私は、53期であるから、1年間のうちに4月に52期が、10月に53期というように就職活動がダブった世代である。
しかし、卒業直前期に就職先が決まっていなかったのは、出産予定があって就職「しない」女性修習生、研究生活のために大学に戻る者(厳密には、就職先があることになろう)、裁判官、検察官希望であったが、どうも採用が難しいこととなり急遽弁護士の法律事務所に就職することになった者、地方で独立しようと考えており、いきなり「親方」になる者(これも、厳密には就職先があることになろう)など、特別な事情があるケースであって、需要と供給との格差から就職難になるということはなかった。
日弁連は、「ノキ弁」といって、事務所の備品を貸し与えるが給料は自分で稼げ、という方式が就職難の解決方法になる、というが、これは小手先のまやかしだろう。
司法修習生から弁護士になったときは、金もないし人脈もないし、稼げない。私は弁護士なりたてのころに金が無くて引越し費用を弟に借りたほどだ(結婚式をやる際も金が無くて困った記憶がある)。

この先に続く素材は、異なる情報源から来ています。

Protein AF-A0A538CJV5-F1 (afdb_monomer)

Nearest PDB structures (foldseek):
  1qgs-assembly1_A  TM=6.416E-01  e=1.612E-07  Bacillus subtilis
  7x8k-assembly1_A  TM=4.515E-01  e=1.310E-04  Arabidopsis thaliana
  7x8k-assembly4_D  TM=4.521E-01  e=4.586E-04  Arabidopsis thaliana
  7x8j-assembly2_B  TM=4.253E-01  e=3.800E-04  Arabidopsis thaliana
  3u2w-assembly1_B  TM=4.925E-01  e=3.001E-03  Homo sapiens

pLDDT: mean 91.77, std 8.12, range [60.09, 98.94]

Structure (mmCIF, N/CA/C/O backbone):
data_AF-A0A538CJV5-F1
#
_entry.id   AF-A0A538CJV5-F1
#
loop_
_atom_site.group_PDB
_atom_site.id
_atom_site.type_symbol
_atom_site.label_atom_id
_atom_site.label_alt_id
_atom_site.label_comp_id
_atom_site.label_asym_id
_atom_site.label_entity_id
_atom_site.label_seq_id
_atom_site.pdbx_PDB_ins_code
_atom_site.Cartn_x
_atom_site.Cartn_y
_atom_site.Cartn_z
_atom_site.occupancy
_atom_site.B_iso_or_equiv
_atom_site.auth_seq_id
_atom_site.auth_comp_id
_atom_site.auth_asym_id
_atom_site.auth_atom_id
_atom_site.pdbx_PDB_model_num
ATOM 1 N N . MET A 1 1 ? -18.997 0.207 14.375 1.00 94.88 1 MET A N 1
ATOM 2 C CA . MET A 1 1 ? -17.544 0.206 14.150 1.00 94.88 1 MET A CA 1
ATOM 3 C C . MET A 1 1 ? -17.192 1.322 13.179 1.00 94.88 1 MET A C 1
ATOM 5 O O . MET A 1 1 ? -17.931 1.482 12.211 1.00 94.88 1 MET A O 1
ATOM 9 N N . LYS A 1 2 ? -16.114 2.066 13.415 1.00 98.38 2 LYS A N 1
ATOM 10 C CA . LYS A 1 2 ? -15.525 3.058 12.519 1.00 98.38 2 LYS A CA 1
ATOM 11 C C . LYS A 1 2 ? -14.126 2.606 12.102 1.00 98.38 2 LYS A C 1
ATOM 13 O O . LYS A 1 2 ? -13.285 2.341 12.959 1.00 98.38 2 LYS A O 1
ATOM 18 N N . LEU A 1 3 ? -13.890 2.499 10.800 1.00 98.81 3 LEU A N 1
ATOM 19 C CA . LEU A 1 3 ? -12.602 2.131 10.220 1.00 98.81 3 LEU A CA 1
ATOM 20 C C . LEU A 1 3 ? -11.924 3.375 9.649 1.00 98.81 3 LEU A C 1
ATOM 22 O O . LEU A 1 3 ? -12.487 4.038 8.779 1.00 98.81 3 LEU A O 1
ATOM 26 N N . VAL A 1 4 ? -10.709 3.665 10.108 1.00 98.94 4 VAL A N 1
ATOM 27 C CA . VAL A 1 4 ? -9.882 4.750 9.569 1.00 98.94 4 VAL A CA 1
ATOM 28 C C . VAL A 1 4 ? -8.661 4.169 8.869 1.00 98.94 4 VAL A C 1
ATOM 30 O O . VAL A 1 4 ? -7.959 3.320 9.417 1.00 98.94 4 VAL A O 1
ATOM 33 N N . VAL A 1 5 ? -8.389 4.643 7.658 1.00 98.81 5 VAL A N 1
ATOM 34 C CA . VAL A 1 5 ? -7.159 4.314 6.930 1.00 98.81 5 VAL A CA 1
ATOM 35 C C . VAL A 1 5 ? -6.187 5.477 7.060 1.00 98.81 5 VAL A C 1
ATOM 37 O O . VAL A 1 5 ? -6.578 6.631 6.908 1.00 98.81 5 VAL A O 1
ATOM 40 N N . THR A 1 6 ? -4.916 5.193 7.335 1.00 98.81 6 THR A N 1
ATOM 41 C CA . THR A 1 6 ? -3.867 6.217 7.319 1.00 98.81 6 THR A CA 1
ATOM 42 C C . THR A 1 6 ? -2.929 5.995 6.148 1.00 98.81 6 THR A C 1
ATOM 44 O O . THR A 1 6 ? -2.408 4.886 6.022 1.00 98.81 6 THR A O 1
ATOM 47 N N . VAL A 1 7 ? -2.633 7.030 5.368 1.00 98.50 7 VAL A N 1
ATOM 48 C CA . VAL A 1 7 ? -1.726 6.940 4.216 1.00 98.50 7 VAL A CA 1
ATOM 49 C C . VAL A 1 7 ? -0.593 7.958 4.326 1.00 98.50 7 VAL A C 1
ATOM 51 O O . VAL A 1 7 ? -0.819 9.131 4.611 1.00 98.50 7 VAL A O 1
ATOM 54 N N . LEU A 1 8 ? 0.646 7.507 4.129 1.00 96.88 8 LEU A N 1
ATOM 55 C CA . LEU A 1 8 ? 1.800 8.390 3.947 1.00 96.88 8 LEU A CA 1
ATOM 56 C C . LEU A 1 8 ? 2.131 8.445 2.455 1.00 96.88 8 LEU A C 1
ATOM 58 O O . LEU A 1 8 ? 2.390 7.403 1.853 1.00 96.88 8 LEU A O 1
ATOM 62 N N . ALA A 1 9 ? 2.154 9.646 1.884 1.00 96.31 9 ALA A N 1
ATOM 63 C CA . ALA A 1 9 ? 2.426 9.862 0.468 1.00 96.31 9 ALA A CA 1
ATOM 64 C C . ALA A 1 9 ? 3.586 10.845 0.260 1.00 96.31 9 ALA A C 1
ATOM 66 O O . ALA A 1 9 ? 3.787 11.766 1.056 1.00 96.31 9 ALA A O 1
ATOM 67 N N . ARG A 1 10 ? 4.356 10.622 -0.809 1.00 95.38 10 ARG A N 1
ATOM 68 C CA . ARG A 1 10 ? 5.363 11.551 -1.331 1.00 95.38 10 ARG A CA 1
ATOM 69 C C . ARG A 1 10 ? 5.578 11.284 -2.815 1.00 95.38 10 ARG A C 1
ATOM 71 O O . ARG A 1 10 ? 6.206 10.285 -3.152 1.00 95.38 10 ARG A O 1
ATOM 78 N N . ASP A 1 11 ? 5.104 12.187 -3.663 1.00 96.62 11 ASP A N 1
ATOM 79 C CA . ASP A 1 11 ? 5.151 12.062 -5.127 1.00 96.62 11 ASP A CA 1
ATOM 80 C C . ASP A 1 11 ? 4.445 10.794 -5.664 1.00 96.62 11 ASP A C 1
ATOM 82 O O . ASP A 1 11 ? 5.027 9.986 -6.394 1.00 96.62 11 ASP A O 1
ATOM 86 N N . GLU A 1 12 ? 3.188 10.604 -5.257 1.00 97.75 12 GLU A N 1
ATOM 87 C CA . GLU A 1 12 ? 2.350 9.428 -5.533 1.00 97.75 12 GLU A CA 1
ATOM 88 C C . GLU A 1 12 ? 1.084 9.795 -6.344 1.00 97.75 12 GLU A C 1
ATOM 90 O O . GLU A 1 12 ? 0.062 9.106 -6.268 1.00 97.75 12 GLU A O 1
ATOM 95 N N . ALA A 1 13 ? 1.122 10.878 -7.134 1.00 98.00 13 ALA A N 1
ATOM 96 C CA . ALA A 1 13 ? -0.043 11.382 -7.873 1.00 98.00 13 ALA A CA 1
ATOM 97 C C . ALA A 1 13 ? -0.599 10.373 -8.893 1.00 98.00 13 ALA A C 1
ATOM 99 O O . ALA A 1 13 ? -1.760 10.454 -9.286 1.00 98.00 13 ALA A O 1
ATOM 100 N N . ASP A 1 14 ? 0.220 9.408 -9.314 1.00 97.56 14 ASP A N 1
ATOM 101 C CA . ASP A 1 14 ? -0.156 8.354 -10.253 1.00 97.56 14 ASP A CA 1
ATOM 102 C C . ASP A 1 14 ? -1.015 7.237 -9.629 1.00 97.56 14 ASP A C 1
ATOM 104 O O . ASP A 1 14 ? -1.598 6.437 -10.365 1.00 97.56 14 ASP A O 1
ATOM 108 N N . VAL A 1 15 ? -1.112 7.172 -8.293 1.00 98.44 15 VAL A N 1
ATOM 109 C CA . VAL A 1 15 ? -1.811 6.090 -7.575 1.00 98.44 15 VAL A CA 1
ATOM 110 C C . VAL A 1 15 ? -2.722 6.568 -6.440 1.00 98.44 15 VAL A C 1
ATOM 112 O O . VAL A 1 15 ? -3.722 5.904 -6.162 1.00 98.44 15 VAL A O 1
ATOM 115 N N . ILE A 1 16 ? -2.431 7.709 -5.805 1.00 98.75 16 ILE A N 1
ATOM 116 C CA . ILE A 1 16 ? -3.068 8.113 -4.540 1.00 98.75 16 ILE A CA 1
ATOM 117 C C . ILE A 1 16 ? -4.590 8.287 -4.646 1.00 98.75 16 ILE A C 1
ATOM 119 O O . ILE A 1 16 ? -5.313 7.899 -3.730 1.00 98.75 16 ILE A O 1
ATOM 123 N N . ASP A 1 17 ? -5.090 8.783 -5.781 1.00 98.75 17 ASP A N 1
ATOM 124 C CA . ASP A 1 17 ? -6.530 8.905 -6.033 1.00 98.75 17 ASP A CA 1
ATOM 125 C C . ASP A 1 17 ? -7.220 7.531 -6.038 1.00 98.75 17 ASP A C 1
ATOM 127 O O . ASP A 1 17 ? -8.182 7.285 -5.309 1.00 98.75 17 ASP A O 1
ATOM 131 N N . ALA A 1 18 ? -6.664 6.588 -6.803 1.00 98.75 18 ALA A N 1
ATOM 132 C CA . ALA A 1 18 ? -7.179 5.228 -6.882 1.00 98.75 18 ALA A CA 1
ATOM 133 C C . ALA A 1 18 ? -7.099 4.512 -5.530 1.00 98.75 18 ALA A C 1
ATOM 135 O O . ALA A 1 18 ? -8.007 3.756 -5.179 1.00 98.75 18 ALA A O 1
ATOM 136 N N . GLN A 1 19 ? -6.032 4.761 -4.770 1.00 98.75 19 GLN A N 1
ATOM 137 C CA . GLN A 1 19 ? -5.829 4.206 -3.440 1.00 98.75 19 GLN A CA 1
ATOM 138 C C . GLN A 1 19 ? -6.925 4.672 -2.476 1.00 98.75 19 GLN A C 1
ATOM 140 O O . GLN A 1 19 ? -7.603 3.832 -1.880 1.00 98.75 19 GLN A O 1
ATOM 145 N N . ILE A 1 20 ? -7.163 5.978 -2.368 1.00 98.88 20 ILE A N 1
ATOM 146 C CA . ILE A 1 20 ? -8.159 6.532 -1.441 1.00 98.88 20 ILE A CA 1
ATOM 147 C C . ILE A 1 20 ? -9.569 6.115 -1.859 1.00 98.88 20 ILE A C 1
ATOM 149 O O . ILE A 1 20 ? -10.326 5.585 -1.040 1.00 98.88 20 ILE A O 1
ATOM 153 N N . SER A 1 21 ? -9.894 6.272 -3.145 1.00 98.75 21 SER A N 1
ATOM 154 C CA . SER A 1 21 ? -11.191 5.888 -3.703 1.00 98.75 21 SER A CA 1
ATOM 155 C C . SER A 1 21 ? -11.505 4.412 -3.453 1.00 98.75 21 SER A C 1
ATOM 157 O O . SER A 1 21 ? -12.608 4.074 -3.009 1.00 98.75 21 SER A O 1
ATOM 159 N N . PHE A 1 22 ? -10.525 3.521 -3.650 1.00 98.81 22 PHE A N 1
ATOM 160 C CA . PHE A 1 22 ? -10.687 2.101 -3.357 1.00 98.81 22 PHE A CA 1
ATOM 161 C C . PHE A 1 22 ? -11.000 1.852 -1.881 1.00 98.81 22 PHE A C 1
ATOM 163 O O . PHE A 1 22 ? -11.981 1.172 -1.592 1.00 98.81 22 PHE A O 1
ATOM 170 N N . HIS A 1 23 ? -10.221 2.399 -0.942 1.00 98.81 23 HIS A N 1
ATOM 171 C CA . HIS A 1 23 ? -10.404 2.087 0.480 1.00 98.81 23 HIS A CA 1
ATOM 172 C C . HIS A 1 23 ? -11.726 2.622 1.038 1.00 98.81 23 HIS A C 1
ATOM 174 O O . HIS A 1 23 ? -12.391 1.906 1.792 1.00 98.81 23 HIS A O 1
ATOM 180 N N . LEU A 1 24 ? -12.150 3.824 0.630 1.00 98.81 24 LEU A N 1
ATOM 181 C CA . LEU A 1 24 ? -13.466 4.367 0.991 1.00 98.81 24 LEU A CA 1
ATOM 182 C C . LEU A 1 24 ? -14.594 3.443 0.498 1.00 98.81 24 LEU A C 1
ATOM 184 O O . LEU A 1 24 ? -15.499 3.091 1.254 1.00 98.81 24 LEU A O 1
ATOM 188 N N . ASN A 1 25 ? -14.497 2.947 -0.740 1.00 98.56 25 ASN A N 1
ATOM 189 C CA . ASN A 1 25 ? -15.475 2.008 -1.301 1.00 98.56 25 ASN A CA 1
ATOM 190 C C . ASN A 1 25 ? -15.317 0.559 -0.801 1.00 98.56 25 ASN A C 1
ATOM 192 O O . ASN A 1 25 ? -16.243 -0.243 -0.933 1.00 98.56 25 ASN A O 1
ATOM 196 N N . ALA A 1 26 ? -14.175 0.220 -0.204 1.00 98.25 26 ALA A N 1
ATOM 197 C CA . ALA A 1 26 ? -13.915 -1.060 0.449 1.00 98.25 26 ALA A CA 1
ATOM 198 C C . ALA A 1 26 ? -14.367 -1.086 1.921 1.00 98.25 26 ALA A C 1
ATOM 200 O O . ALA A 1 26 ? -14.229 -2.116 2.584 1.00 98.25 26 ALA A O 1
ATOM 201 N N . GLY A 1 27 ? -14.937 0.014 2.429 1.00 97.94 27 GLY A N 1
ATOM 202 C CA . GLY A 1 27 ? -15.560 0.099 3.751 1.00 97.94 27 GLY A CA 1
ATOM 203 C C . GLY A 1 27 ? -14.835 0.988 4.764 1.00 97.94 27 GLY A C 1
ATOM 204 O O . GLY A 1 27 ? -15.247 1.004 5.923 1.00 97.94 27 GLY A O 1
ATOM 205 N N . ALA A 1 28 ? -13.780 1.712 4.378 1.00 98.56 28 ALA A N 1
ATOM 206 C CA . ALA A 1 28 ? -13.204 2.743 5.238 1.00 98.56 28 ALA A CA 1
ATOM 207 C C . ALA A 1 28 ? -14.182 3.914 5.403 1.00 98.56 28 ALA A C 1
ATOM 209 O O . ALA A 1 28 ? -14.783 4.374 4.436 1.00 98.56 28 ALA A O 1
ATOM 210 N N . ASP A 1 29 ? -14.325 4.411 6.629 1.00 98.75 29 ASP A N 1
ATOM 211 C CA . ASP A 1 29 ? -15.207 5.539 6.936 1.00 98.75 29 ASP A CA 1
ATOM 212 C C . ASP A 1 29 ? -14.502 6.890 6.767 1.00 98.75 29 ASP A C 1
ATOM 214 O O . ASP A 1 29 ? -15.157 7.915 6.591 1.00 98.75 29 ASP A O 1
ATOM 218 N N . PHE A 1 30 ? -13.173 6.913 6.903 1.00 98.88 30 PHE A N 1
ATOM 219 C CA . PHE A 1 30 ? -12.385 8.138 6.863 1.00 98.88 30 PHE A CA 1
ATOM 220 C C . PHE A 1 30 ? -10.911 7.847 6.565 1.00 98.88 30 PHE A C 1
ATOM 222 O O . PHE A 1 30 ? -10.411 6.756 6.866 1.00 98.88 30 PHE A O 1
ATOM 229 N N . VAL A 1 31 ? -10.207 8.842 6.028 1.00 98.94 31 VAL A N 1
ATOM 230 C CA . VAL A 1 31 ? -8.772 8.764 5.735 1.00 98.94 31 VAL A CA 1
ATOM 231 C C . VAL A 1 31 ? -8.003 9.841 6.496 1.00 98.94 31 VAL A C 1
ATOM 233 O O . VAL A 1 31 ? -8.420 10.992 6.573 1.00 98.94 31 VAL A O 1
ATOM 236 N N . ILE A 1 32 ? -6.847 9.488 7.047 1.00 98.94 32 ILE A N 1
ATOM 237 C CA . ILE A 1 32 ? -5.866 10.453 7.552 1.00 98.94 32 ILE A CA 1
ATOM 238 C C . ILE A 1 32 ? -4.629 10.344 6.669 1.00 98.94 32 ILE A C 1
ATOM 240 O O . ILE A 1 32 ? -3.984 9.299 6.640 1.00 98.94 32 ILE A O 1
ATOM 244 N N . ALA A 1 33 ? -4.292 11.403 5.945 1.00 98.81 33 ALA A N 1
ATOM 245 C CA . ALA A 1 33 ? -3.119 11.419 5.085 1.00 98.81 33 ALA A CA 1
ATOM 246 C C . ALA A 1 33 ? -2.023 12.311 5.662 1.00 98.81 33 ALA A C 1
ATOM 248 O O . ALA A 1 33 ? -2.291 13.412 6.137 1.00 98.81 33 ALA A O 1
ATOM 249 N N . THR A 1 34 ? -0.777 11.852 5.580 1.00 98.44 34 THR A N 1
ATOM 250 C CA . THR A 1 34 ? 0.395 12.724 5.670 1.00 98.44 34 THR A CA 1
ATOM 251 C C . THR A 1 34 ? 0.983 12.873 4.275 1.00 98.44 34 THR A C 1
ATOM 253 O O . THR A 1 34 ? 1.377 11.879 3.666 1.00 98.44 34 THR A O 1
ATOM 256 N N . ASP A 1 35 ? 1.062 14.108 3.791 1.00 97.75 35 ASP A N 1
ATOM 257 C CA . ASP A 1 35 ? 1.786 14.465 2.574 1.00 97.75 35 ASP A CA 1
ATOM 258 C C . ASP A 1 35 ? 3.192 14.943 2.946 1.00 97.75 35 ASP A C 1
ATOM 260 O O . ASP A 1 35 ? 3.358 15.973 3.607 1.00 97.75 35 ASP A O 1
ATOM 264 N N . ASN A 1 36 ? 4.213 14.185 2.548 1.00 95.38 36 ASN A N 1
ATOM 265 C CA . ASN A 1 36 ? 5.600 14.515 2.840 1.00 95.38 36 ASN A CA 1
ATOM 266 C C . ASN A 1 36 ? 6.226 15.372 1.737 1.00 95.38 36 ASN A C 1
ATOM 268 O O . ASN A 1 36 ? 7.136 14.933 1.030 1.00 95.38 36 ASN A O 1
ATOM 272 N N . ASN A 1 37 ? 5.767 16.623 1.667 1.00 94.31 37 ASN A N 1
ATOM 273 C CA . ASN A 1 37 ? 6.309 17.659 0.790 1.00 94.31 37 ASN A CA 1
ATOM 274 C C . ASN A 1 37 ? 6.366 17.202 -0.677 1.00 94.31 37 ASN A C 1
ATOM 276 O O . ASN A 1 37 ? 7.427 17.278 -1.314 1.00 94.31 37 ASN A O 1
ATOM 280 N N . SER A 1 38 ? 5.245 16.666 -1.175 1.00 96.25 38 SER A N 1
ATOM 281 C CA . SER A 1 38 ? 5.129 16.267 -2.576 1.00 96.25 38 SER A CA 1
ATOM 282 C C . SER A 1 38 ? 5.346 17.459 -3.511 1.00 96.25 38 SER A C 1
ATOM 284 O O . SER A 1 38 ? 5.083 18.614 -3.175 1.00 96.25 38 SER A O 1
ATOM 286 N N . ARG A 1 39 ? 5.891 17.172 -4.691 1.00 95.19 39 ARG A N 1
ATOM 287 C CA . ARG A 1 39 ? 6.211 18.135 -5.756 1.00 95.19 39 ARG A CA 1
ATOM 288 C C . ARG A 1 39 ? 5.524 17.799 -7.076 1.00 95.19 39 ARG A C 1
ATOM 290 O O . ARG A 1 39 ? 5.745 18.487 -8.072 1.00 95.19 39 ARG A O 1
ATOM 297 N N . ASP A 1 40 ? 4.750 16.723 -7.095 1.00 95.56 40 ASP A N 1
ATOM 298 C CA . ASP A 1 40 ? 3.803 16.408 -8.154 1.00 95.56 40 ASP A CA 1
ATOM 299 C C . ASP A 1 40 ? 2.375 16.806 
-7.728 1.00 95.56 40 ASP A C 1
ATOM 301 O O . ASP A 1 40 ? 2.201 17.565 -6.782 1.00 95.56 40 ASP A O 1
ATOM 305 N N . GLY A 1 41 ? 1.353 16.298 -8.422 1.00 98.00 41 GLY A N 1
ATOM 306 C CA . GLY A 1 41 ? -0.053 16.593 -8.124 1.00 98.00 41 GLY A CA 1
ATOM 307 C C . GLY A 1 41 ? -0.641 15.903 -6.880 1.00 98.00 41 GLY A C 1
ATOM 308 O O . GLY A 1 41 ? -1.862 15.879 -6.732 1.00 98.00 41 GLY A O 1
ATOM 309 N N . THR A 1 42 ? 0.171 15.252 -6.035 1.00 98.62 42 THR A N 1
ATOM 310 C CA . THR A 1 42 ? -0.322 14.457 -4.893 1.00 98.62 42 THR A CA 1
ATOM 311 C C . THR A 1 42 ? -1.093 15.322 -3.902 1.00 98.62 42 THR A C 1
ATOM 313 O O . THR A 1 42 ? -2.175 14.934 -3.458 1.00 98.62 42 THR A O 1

まして、法科大学院に入るために授業料を負担してきた一般的な学生は、借金はあっても貯金などないだろう。
最初から、経験を得ながら稼げる人がどれくらいいるだろうか。
もちろん、以前なら弁護士資格を得られなかったクラスの受験生が弁護士資格を得て働けるのだから、実務にでれば自分の能力次第で何とでもなるという野心家・自信家にはmずは合格することに意味がありどんな条件でも就職ができればいい、と割り切れるだろう。
実際、偏差値どおりに仕事がうまくいかないのも、弁護士の面白さであるし。
しかし、就職も出来ないのにあの受験負担、試験負担、就職負担を自分の子供に課すことを良しとする現役の弁護士は、果たしているだろうか?
私は、正直、いやである。
また、なってからも精神的にキツイ業界であるのに、安心して就職できないのならいい人材に目指してもらえるだろうか、弁護士費用が低額になるとユーザーである国民市民は「よかった」と思うからしれないが、果たしてそれでいいのかとも思う(費用が安ければ出来ることも限られる、というのが偽らざる気持ちである。5000円の旅館と3万円の旅館とでは、おのずと違ってくる)。
多分、弁護士の不祥事も増えると思う。
国民が安心して弁護士に依頼できる環境を守るためには、国と闘うこともある弁護士としては、独立して働くための最低限の保証がほしいのである。
なお、私は弁護士増に反対しているわけではない。就職ができないほど増やすのは問題だという認識である。もともと、司法試験は「資格試験」ではなく、国の政策的観点から資格者を制限してきた「就職試験」なのだから。
むしろ、私は、適切な数の弁護士増には賛成である。
勉強もせずに働かないのに、キャリアをひけらかしてえらそうにしている弁護士が市場から駆逐されるためにも。